I got my Barbados Blackbelly sheep a couple of weeks ago and they were wild!! The ewe is 3 years old but the babies are only 3 months.  I put a feed bag on the ground and held a pan of feed right next my leg.  They were freaked out, but did eat it.  Well, the ewe didn't but the little ones did.  The next day they were much calmer about eating right next to me.  Now I can pet them while they are eating.  The ewe will eat out of a bucket I am holding, but I am not allowed to touch her.  yet.  We'll get there!  They are all pretty used to me now and beg for food when they see me.  they are calm when I walk around in their pen.  The other day I took my 3 year old grandson in there though and they freaked out!! Total terror of that calm, quiet little kid.  I guess they will get used to him too.


----------



## aggieterpkatie (May 12, 2011)

I have a more hands-on approach when I need to tame lambs, especially for halter training or showing.  I will catch them (often in a corner or something) and halter them, and just handle them. Pet them, talk to them, sit with them, etc.  Pat's method works great, but I am impatient and sometimes need animals to come around faster than that, and I generally don't have that much time to sit with them.  Once you start handling them and petting them, walking them, etc, they'll learn you're not as scary as they thought.


----------



## carolinagirl (May 12, 2011)

aggieterpkatie said:
			
		

> I have a more hands-on approach when I need to tame lambs, especially for halter training or showing.  I will catch them (often in a corner or something) and halter them, and just handle them. Pet them, talk to them, sit with them, etc.  Pat's method works great, but I am impatient and sometimes need animals to come around faster than that, and I generally don't have that much time to sit with them.  Once you start handling them and petting them, walking them, etc, they'll learn you're not as scary as they thought.

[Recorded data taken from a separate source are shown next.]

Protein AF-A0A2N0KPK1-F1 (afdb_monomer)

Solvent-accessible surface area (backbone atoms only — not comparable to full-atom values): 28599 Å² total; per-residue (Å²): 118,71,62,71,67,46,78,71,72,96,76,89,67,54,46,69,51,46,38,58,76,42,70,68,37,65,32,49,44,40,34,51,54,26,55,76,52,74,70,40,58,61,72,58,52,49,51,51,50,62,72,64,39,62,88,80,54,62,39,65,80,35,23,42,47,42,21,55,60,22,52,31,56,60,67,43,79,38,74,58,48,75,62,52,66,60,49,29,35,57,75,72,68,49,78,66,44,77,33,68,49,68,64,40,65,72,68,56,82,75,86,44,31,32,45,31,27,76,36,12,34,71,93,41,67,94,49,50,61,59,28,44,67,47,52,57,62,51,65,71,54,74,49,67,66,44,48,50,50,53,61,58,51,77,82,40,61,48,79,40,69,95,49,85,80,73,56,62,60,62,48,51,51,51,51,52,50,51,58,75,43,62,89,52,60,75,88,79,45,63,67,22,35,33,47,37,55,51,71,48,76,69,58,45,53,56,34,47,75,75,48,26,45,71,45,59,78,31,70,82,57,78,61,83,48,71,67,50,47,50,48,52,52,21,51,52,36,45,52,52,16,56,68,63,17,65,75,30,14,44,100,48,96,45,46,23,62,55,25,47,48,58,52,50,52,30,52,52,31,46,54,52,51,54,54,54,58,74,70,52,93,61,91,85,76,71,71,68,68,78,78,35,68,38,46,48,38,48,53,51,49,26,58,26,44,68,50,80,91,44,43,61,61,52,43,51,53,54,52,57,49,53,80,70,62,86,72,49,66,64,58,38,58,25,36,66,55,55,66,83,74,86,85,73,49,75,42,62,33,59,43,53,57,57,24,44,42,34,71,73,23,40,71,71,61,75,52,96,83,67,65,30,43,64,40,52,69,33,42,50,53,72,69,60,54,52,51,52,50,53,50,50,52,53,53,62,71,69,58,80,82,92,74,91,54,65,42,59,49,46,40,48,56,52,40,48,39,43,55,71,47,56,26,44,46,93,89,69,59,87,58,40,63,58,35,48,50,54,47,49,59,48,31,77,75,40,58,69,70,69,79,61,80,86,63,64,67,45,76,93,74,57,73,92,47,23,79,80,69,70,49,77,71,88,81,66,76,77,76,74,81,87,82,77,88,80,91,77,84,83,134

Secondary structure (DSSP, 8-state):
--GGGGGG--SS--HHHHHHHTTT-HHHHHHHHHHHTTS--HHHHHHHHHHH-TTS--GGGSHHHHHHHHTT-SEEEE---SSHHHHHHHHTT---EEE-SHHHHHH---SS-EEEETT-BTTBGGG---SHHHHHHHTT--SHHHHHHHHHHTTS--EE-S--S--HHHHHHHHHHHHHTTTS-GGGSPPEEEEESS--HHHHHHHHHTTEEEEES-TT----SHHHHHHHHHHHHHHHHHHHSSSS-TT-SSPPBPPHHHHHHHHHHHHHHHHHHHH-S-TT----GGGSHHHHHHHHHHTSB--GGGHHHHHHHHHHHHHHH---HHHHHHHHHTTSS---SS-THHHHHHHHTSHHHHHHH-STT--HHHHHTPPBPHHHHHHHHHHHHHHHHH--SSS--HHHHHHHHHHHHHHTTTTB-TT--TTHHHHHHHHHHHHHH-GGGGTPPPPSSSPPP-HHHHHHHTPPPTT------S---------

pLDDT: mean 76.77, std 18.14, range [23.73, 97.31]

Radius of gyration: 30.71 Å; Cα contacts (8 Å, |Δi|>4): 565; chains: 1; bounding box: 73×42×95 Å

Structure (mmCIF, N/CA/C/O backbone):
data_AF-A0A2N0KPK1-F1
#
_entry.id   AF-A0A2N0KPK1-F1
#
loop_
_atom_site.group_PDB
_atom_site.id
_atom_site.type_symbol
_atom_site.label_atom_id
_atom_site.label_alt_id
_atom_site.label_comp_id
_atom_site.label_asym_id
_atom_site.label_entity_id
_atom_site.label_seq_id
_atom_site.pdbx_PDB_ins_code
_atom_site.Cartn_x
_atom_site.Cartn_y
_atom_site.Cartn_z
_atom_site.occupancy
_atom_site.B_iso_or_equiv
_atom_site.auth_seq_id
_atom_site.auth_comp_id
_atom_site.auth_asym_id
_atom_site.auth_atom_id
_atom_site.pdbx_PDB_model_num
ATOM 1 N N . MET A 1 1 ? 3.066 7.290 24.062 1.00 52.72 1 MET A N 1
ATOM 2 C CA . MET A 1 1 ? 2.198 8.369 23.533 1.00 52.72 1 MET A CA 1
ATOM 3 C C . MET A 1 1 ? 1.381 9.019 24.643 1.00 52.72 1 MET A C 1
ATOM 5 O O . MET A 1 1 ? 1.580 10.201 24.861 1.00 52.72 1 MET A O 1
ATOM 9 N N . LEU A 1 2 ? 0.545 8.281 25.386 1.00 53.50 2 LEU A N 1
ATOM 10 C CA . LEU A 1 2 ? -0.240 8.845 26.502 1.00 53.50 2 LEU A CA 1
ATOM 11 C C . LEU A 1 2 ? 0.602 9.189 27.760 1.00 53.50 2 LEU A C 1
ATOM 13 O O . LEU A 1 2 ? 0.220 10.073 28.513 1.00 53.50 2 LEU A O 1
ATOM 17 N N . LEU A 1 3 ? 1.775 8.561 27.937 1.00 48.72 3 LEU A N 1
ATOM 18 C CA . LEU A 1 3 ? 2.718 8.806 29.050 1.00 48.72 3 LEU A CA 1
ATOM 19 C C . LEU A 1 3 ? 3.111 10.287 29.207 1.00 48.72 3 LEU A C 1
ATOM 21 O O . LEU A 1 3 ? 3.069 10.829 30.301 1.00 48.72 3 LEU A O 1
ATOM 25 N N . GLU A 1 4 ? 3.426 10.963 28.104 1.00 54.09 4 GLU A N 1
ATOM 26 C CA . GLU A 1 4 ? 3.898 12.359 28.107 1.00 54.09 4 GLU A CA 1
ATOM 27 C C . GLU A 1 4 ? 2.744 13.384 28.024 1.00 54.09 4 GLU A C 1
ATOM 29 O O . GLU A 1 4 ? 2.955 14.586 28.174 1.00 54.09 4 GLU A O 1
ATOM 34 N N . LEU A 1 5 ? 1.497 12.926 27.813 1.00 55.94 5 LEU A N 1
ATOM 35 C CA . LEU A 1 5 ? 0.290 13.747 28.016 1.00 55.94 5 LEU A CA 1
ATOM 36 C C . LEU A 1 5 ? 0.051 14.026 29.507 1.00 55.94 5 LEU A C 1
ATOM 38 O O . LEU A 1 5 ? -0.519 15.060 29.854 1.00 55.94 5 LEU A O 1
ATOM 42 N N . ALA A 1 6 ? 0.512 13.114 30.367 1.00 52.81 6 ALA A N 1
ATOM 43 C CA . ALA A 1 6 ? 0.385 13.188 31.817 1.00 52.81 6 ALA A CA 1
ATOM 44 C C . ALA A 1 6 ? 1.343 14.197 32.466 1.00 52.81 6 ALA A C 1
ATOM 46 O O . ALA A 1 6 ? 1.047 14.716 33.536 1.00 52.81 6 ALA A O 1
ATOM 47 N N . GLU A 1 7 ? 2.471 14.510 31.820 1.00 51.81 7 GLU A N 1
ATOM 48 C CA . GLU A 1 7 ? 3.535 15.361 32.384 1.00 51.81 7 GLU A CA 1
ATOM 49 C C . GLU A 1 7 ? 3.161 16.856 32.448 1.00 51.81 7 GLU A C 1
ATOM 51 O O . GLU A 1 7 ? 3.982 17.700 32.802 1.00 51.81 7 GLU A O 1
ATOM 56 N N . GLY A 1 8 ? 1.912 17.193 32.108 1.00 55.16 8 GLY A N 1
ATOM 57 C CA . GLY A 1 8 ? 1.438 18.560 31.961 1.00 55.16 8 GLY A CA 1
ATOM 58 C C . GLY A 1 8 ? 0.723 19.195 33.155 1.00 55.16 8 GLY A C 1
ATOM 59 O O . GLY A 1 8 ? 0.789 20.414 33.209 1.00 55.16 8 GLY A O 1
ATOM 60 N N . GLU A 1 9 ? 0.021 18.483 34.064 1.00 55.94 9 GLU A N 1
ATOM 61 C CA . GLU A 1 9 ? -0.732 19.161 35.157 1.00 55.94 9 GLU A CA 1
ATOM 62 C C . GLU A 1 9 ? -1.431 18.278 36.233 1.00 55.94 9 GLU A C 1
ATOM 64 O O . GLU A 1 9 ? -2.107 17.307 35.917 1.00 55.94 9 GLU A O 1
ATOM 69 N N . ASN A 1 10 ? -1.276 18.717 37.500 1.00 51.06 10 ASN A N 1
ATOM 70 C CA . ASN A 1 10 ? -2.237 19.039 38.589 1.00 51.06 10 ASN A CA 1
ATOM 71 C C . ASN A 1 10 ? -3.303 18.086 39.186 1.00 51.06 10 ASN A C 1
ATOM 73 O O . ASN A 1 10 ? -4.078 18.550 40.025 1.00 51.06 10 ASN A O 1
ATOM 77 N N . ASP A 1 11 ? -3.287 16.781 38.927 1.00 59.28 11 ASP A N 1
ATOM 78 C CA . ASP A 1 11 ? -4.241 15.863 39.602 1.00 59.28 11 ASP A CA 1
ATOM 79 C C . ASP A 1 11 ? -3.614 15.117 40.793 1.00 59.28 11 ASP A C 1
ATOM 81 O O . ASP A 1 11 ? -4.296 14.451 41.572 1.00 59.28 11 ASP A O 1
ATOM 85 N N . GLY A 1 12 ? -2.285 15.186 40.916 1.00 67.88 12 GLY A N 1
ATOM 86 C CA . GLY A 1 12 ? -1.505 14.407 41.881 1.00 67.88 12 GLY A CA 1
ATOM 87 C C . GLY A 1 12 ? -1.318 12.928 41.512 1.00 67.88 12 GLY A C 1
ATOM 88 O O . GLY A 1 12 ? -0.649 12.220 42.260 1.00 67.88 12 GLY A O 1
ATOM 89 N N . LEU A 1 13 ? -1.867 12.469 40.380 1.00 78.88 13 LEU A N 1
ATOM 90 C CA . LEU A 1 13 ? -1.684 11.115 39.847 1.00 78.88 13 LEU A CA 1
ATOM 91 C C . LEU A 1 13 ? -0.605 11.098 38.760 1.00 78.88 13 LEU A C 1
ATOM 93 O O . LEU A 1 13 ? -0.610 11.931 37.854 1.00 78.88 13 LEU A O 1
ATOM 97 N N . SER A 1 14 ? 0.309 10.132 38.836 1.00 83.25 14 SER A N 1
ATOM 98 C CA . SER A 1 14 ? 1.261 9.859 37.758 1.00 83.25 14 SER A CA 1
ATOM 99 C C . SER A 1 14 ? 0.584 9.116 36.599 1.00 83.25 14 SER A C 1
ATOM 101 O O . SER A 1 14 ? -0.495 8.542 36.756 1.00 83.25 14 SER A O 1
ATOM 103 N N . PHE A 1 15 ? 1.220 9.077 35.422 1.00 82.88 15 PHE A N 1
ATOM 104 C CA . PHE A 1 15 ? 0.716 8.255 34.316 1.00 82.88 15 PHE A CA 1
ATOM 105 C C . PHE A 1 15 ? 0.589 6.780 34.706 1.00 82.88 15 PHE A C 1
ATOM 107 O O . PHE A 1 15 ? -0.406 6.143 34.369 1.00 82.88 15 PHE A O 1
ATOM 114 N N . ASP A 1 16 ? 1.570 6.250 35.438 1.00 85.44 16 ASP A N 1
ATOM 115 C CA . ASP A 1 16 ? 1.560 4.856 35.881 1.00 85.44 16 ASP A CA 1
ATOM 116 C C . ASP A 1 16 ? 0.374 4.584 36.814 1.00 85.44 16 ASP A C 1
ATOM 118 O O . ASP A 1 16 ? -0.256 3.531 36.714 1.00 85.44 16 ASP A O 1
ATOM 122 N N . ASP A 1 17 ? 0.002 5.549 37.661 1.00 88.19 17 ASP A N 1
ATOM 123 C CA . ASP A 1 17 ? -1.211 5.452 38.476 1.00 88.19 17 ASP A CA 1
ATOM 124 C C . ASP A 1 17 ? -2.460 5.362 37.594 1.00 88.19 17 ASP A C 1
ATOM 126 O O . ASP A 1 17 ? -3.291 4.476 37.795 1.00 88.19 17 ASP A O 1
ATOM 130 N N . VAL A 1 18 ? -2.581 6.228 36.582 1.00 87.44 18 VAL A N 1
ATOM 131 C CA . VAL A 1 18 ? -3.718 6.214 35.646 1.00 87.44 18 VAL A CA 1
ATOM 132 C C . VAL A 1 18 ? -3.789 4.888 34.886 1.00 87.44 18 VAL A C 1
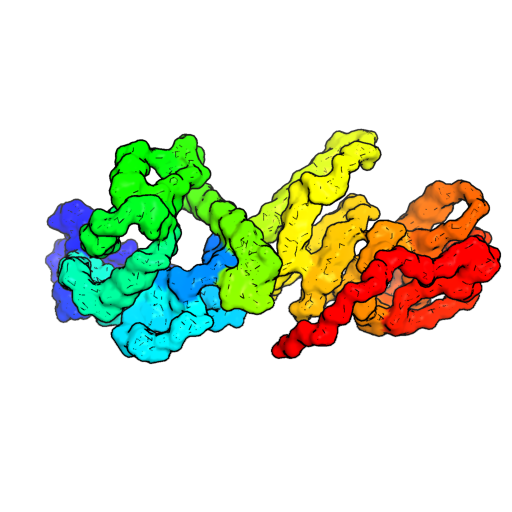ATOM 134 O O . VAL A 1 18 ? -4.864 4.297 34.805 1.00 87.44 18 VAL A O 1
ATOM 137 N N . VAL A 1 19 ? -2.663 4.375 34.379 1.00 88.12 19 VAL A N 1
ATOM 138 C CA . VAL A 1 19 ? -2.593 3.068 33.702 1.00 88.12 19 VAL A CA 1
ATOM 139 C C . VAL A 1 19 ? -3.060 1.951 34.630 1.00 88.12 19 VAL A C 1
ATOM 141 O O . VAL A 1 19 ? -3.880 1.122 34.231 1.00 88.12 19 VAL A O 1
ATOM 144 N N . ASN A 1 20 ? -2.575 1.942 35.872 1.00 91.62 20 ASN A N 1
ATOM 145 C CA . ASN A 1 20 ? -2.929 0.927 36.858 1.00 91.62 20 ASN A CA 1
ATOM 146 C C . ASN A 1 20 ? -4.417 0.989 37.225 1.00 91.62 20 ASN A C 1
ATOM 148 O O . ASN A 1 20 ? -5.096 -0.039 37.197 1.00 91.62 20 ASN A O 1
ATOM 152 N N . TYR A 1 21 ? -4.955 2.178 37.513 1.00 92.44 21 TYR A N 1
ATOM 153 C CA . TYR A 1 21 ? -6.368 2.352 37.861 1.00 92.44 21 TYR A CA 1
ATOM 154 C C . TYR A 1 21 ? -7.314 2.088 36.685 1.00 92.44 21 TYR A C 1
ATOM 156 O O . TYR A 1 21 ? -8.413 1.572 36.888 1.00 92.44 21 TYR A O 1
ATOM 164 N N . ALA A 1 22 ? -6.883 2.370 35.456 1.00 90.38 22 ALA A N 1
ATOM 165 C CA . ALA A 1 22 ? -7.616 2.021 34.243 1.00 90.38 22 ALA A CA 1
ATOM 166 C C . ALA A 1 22 ? -7.513 0.526 33.878 1.00 90.38 22 ALA A C 1
ATOM 168 O O . ALA A 1 22 ? -8.186 0.076 32.948 1.00 90.38 22 ALA A O 1
ATOM 169 N N . GLY A 1 23 ? -6.689 -0.256 34.587 1.00 91.50 23 GLY A N 1
ATOM 170 C CA . GLY A 1 23 ? -6.462 -1.676 34.307 1.00 91.50 23 GLY A CA 1
ATOM 171 C C . GLY A 1 23 ? -5.684 -1.932 33.012 1.00 91.50 23 GLY A C 1
ATOM 172 O O . GLY A 1 23 ? -5.841 -2.990 32.408 1.00 91.50 23 GLY A O 1
ATOM 173 N N . GLY A 1 24 ? -4.885 -0.963 32.560 1.00 88.56 24 GLY A N 1
ATOM 174 C CA . GLY A 1 24 ? -4.145 -1.025 31.297 1.00 88.56 24 GLY A CA 1
ATOM 175 C C . GLY A 1 24 ? -4.998 -0.823 30.040 1.00 88.56 24 GLY A C 1
ATOM 176 O O . GLY A 1 24 ? -4.493 -1.006 28.933 1.00 88.56 24 GLY A O 1
ATOM 177 N N . ASP A 1 25 ? -6.274 -0.454 30.179 1.00 89.69 25 ASP A N 1
ATOM 178 C CA . ASP A 1 25 ? -7.159 -0.209 29.040 1.00 89.69 25 ASP A CA 1
ATOM 179 C C . ASP A 1 25 ? -6.905 1.177 28.426 1.00 89.69 25 ASP A C 1
ATOM 181 O O . ASP A 1 25 ? -7.221 2.215 29.014 1.00 89.69 25 ASP A O 1
ATOM 185 N N . ASN A 1 26 ? -6.366 1.189 27.204 1.00 88.12 26 ASN A N 1
ATOM 186 C CA . ASN A 1 26 ? -6.056 2.410 26.461 1.00 88.12 26 ASN A CA 1
ATOM 187 C C . ASN A 1 26 ? -7.272 3.329 26.260 1.00 88.12 26 ASN A C 1
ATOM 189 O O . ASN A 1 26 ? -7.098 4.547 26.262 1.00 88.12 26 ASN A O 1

I think I like this method better.  So do you keep a collar on them so you can grab them easier?  Or do you leave a halter on them?  I really want to get these girls tamed down before their pasture is finished.  Once they have a few acres to escape from me on I fear I won't make much progress taming them.


----------



## aggieterpkatie (May 12, 2011)

carolinagirl said:
			
		

> aggieterpkatie said:
> 
> 
> 
> ...


No, I really don't like using collars at all unless it's for a goat that is already calm and knows how to be led.  Halters give you MUCH more control over the animal, and they won't choke themselves by pulling.  

I just corner them in a small area when I catch them, and either catch them by a leg or under their neck.  Sometimes I'll bribe them with grain.


----------



## carolinagirl (May 12, 2011)

Can you leave a halter on them all the time?


----------



## aggieterpkatie (May 12, 2011)

If you get a certain type of halter, I guess you could.  I have the one-size-fits-all type, so no.  I'd imagine sheep would get in trouble with halters on if they could....like getting caught on things or something. That would be my luck.


----------



## carolinagirl (May 13, 2011)

This actually may not be as hard as I thought.  Yesterday when I fed them, I picked one's front half up so it couldn't get away and just petted and rubbed her.  She really didn't seem to mind and didn't struggle to get away.  I did that to several of them.  They adult ewe is a different story.  As long as I can get the lambs tamed down I'll be happy.


----------



## Bossroo (May 13, 2011)

NOT a good idea to pick up the front end.  When they grow up they will think that it is a fun thing to do to play with you and you just may not enjoy the consecuenses or the Doctor bill. Also DO NOT leave any type of halter or collar on a sheep, as they have a not so nice habit of catching them on trees, shrubs, wire fences, hot wire insulators, nails in fences or buildings, etc..


----------



## theawesomefowl (May 13, 2011)

We were in the stall like all of yesterday: petting, talking, and hanging out with them (and their new "brother" the goat kid, who is very friendly) and today they ate some grain out of my hand. Great advice everyone! I did buy halters a while ago; now I have to find them then I'll start training them.


----------